**RECORDED DATA**
■ ■ ■ ■

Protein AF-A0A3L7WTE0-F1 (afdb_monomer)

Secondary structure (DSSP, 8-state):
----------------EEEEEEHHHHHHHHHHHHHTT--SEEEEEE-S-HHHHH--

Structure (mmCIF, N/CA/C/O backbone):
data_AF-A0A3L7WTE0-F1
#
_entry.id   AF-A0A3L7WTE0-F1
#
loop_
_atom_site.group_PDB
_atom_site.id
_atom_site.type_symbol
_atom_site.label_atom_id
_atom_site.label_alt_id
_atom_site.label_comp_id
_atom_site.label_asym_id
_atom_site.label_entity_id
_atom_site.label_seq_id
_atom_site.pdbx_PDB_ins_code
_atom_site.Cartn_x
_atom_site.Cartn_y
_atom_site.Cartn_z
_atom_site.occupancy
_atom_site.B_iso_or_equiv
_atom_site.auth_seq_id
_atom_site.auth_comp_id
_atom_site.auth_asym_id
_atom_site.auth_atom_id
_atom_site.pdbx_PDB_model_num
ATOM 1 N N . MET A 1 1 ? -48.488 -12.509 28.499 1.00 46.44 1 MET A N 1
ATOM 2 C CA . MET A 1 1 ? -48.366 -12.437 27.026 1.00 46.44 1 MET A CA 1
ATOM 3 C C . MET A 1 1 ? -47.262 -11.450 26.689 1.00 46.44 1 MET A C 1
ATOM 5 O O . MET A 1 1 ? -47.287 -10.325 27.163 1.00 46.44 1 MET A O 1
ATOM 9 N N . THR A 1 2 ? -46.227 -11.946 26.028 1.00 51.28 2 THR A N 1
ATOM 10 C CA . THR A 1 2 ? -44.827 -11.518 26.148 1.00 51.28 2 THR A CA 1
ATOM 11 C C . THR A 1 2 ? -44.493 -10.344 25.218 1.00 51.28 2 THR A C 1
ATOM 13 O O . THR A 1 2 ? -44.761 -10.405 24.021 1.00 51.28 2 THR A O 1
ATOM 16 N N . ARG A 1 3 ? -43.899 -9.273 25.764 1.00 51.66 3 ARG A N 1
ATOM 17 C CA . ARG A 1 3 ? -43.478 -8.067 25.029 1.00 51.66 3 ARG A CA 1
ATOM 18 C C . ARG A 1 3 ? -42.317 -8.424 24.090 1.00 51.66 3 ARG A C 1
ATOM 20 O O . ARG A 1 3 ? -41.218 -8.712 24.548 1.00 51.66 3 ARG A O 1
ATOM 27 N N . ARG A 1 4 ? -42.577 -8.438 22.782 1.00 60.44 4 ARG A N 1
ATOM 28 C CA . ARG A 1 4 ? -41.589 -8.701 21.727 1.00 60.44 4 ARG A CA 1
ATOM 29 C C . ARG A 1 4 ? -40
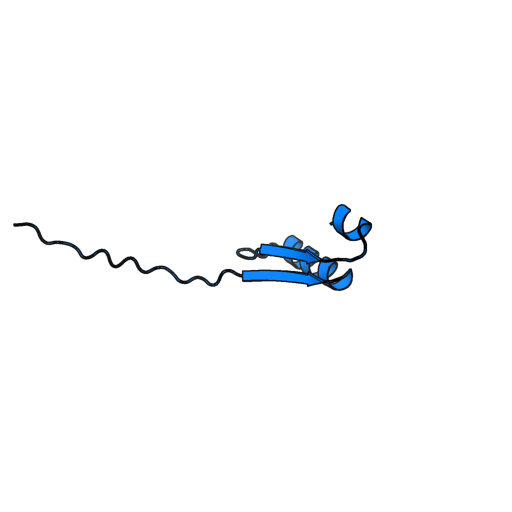.674 -7.474 21.593 1.00 60.44 4 ARG A C 1
ATOM 31 O O . ARG A 1 4 ? -41.101 -6.440 21.089 1.00 60.44 4 ARG A O 1
ATOM 38 N N . THR A 1 5 ? -39.444 -7.557 22.089 1.00 58.50 5 THR A N 1
ATOM 39 C CA . THR A 1 5 ? -38.392 -6.557 21.858 1.00 58.50 5 THR A CA 1
ATOM 40 C C . THR A 1 5 ? -37.943 -6.652 20.400 1.00 58.50 5 THR A C 1
ATOM 42 O O . THR A 1 5 ? -37.389 -7.665 19.977 1.00 58.50 5 THR A O 1
ATOM 45 N N . ALA A 1 6 ? -38.220 -5.613 19.611 1.00 59.22 6 ALA A N 1
ATOM 46 C CA . ALA A 1 6 ? -37.675 -5.460 18.269 1.00 59.22 6 ALA A CA 1
ATOM 47 C C . ALA A 1 6 ? -36.168 -5.192 18.387 1.00 59.22 6 ALA A C 1
ATOM 49 O O . ALA A 1 6 ? -35.749 -4.105 18.776 1.00 59.22 6 ALA A O 1
ATOM 50 N N . HIS A 1 7 ? -35.353 -6.204 18.101 1.00 56.12 7 HIS A N 1
ATOM 51 C CA . HIS A 1 7 ? -33.916 -6.035 17.941 1.00 56.12 7 HIS A CA 1
ATOM 52 C C . HIS A 1 7 ? -33.689 -5.446 16.544 1.00 56.12 7 HIS A C 1
ATOM 54 O O . HIS A 1 7 ? -33.646 -6.174 15.555 1.00 56.12 7 HIS A O 1
ATOM 60 N N . SER A 1 8 ? -33.655 -4.115 16.447 1.00 60.81 8 SER A N 1
ATOM 61 C CA . SER A 1 8 ? -33.208 -3.433 15.233 1.00 60.81 8 SER A CA 1
AT
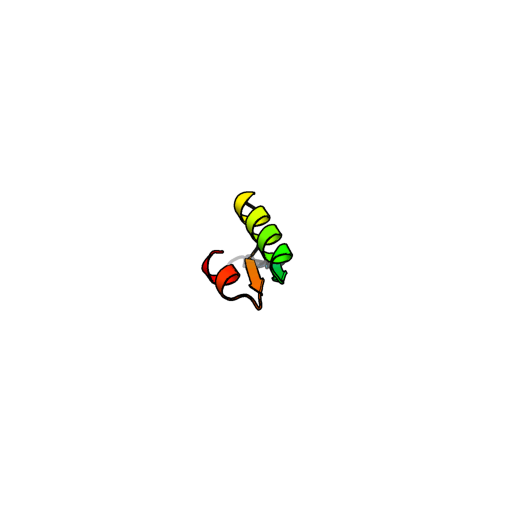OM 62 C C . SER A 1 8 ? -31.729 -3.756 15.053 1.00 60.81 8 SER A C 1
ATOM 64 O O . SER A 1 8 ? -30.886 -3.199 15.753 1.00 60.81 8 SER A O 1
ATOM 66 N N . GLN A 1 9 ? -31.424 -4.706 14.168 1.00 63.19 9 GLN A N 1
ATOM 67 C CA . GLN A 1 9 ? -30.063 -4.962 13.715 1.00 63.19 9 GLN A CA 1
ATOM 68 C C . GLN A 1 9 ? -29.637 -3.767 12.863 1.00 63.19 9 GLN A C 1
ATOM 70 O O . GLN A 1 9 ? -29.848 -3.739 11.653 1.00 63.19 9 GLN A O 1
ATOM 75 N N . PHE A 1 10 ? -29.091 -2.743 13.513 1.00 64.44 10 PHE A N 1
ATOM 76 C CA . PHE A 1 10 ? -28.310 -1.737 12.817 1.00 64.44 10 PHE A CA 1
ATOM 77 C C . PHE A 1 10 ? -27.099 -2.464 12.230 1.00 64.44 10 PHE A C 1
ATOM 79 O O . PHE A 1 10 ? -26.197 -2.876 12.951 1.00 64.44 10 
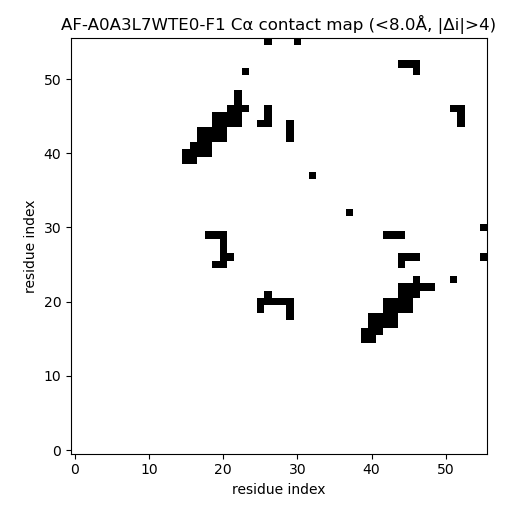PHE A O 1
ATOM 86 N N . VAL A 1 11 ? -27.128 -2.710 10.921 1.00 64.56 11 VAL A N 1
ATOM 87 C CA . VAL A 1 11 ? -25.923 -3.053 10.171 1.00 64.56 11 VAL A CA 1
ATOM 88 C C . VAL A 1 11 ? -25.058 -1.807 10.184 1.00 64.56 11 VAL A C 1
ATOM 90 O O . VAL A 1 11 ? -25.307 -0.869 9.423 1.00 64.56 11 VAL A O 1
ATOM 93 N N . ASP A 1 12 ? -24.085 -1.765 11.091 1.00 65.81 12 ASP A N 1
ATOM 94 C CA . ASP A 1 12 ? -23.053 -0.744 11.054 1.00 65.81 12 ASP A CA 1
ATOM 95 C C . ASP A 1 12 ? -22.398 -0.802 9.670 1.00 65.81 12 ASP A C 1
ATOM 97 O O . ASP A 1 12 ? -21.650 -1.722 9.336 1.00 65.81 12 ASP A O 1
ATOM 101 N N . SER A 1 13 ? -22.762 0.150 8.814 1.00 71.69 13 SER A N 1
ATOM 102 C CA . SER A 1 13 ? -22.337 0.201 7.417 1.00 71.69 13 SER A CA 1
ATOM 103 C C . SER A 1 13 ? -20.940 0.809 7.346 1.00 71.69 13 SER A C 1
ATOM 105 O O . SER A 1 13 ? -20.732 1.858 6.738 1.00 71.69 13 SER A O 1
ATOM 107 N N . PHE A 1 14 ? -19.982 0.192 8.038 1.00 81.19 14 PHE A N 1
ATOM 108 C CA . PHE A 1 14 ? -18.590 0.601 7.965 1.00 81.19 14 PHE A CA 1
ATOM 109 C C . PHE A 1 14 ? -18.090 0.381 6.536 1.00 81.1
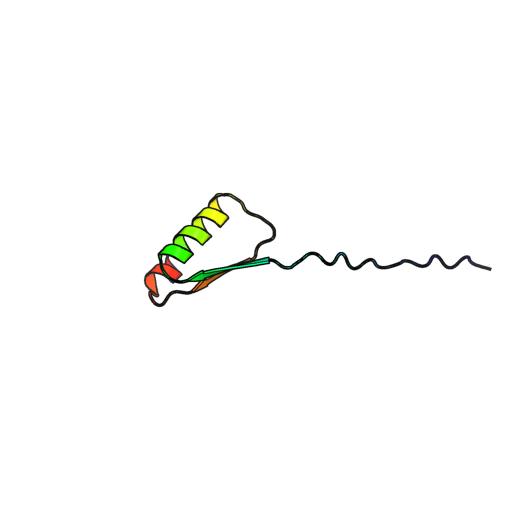9 14 PHE A C 1
ATOM 111 O O . PHE A 1 14 ? -18.238 -0.701 5.963 1.00 81.19 14 PHE A O 1
ATOM 118 N N . ALA A 1 15 ? -17.520 1.429 5.940 1.00 89.12 15 ALA A N 1
ATOM 119 C CA . ALA A 1 15 ? -16.936 1.336 4.613 1.00 89.12 15 ALA A CA 1
ATOM 120 C C . ALA A 1 15 ? -15.733 0.385 4.650 1.00 89.12 15 ALA A C 1
ATOM 122 O O . ALA A 1 15 ? -14.809 0.571 5.441 1.00 89.12 15 ALA A O 1
ATOM 123 N N . VAL A 1 16 ? -15.737 -0.625 3.781 1.00 92.19 16 VAL A N 1
ATOM 124 C CA . VAL A 1 16 ? -14.589 -1.518 3.604 1.00 92.19 16 VAL A CA 1
ATOM 125 C C . VAL A 1 16 ? -13.545 -0.783 2.770 1.00 92.19 16 VAL A C 1
ATOM 127 O O . VAL A 1 16 ? -13.757 -0.540 1.581 1.00 92.19 16 VAL A O 1
ATOM 130 N N . ILE A 1 17 ? -12.424 -0.416 3.389 1.00 94.88 17 ILE A N 1
ATOM 131 C CA . ILE A 1 17 ? -11.369 0.349 2.725 1.00 94.88 17 ILE A CA 1
ATOM 132 C C . ILE A 1 17 ? -10.323 -0.600 2.144 1.00 94.88 17 ILE A C 1
ATOM 134 O O . ILE A 1 17 ? -9.741 -1.423 2.850 1.00 94.88 17 ILE A O 1
ATOM 138 N N . LYS A 1 18 ? -10.060 -0.449 0.845 1.00 96.81 18 LYS A N 1
ATOM 139 C CA . LYS A 1 18 ? -8.972 -1.125 0.135 1.00 96.81 18 LYS A CA 1
ATOM 140 C C . LYS A 1 18 ? -8.035 -0.077 -0.451 1.00 96.81 18 LYS A C 1
ATOM 142 O O . LYS A 1 18 ? -8.500 0.877 -1.074 1.00 96.81 18 LYS A O 1
ATOM 147 N N . VAL A 1 19 ? -6.731 -0.260 -0.280 1.00 97.44 19 VAL A N 1
ATOM 148 C CA . VAL A 1 19 ? -5.698 0.613 -0.848 1.00 97.44 19 VAL A CA 1
ATOM 149 C C . VAL A 1 19 ? -4.842 -0.201 -1.801 1.00 97.44 19 VAL A C 1
ATOM 151 O O . VAL A 1 19 ? -4.272 -1.219 -1.419 1.00 97.44 19 VAL A O 1
ATOM 154 N N . ILE A 1 20 ? -4.756 0.261 -3.047 1.00 97.81 20 ILE A N 1
ATOM 155 C CA . ILE A 1 20 ? -4.029 -0.421 -4.117 1.00 97.81 20 ILE A CA 1
ATOM 156 C C . ILE A 1 20 ? -2.843 0.450 -4.531 1.00 97.81 20 ILE A C 1
ATOM 158 O O . ILE A 1 20 ? -3.025 1.535 -5.083 1.00 97.81 20 ILE A O 1
ATOM 162 N N . GLY A 1 21 ? -1.629 -0.025 -4.267 1.00 97.38 21 GLY A N 1
ATOM 163 C CA . GLY A 1 21 ? -0.389 0.602 -4.713 1.00 97.38 21 GLY A CA 1
ATOM 164 C C . GLY A 1 21 ? 0.059 0.029 -6.053 1.00 97.38 21 GLY A C 1
ATOM 165 O O . GLY A 1 21 ? 0.368 -1.157 -6.136 1.00 97.38 21 GLY A O 1
ATOM 166 N N . VAL A 1 22 ? 0.120 0.862 -7.095 1.00 97.31 22 VAL A N 1
ATOM 167 C CA . VAL A 1 22 ? 0.541 0.444 -8.444 1.00 97.31 22 VAL A CA 1
ATOM 168 C C . VAL A 1 22 ? 1.976 0.894 -8.740 1.00 97.31 22 VAL A C 1
ATOM 170 O O . VAL A 1 22 ? 2.326 2.057 -8.526 1.00 97.31 22 VAL A O 1
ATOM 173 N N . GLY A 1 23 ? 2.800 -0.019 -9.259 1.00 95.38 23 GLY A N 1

■ ■ ■ ■

**REQUIREMENT**
Everything from the line that contains "ATOM 151 O O" to the last line of the entries above should be repeated word for word, both lines included, with no other output.

**RESPONSE BELOW**
ATOM 151 O O . VAL A 1 19 ? -4.272 -1.219 -1.419 1.00 97.44 19 VAL A O 1
ATOM 154 N N . ILE A 1 20 ? -4.756 0.261 -3.047 1.00 97.81 20 ILE A N 1
ATOM 155 C CA . ILE A 1 20 ? -4.029 -0.421 -4.117 1.00 97.81 20 ILE A CA 1
ATOM 156 C C . ILE A 1 20 ? -2.843 0.450 -4.531 1.00 97.81 20 ILE A C 1
ATOM 158 O O . ILE A 1 20 ? -3.025 1.535 -5.083 1.00 97.81 20 ILE A O 1
ATOM 162 N N . GLY A 1 21 ? -1.629 -0.025 -4.267 1.00 97.38 21 GLY A N 1
ATOM 163 C CA . GLY A 1 21 ? -0.389 0.602 -4.713 1.00 97.38 21 GLY A CA 1
ATOM 164 C C . GLY A 1 21 ? 0.059 0.029 -6.053 1.00 97.38 21 GLY A C 1
ATOM 165 O O . GLY A 1 21 ? 0.368 -1.157 -6.136 1.00 97.38 21 GLY A O 1
ATOM 166 N N . VAL A 1 22 ? 0.120 0.862 -7.095 1.00 97.31 22 VAL A N 1
ATOM 167 C CA . VAL A 1 22 ? 0.541 0.444 -8.444 1.00 97.31 22 VAL A CA 1
ATOM 168 C C . VAL A 1 22 ? 1.976 0.894 -8.740 1.00 97.31 22 VAL A C 1
ATOM 170 O O . VAL A 1 22 ? 2.326 2.057 -8.526 1.00 97.31 22 VAL A O 1
ATOM 173 N N . GLY A 1 23 ? 2.800 -0.019 -9.259 1.00 95.38 23 GLY A N 1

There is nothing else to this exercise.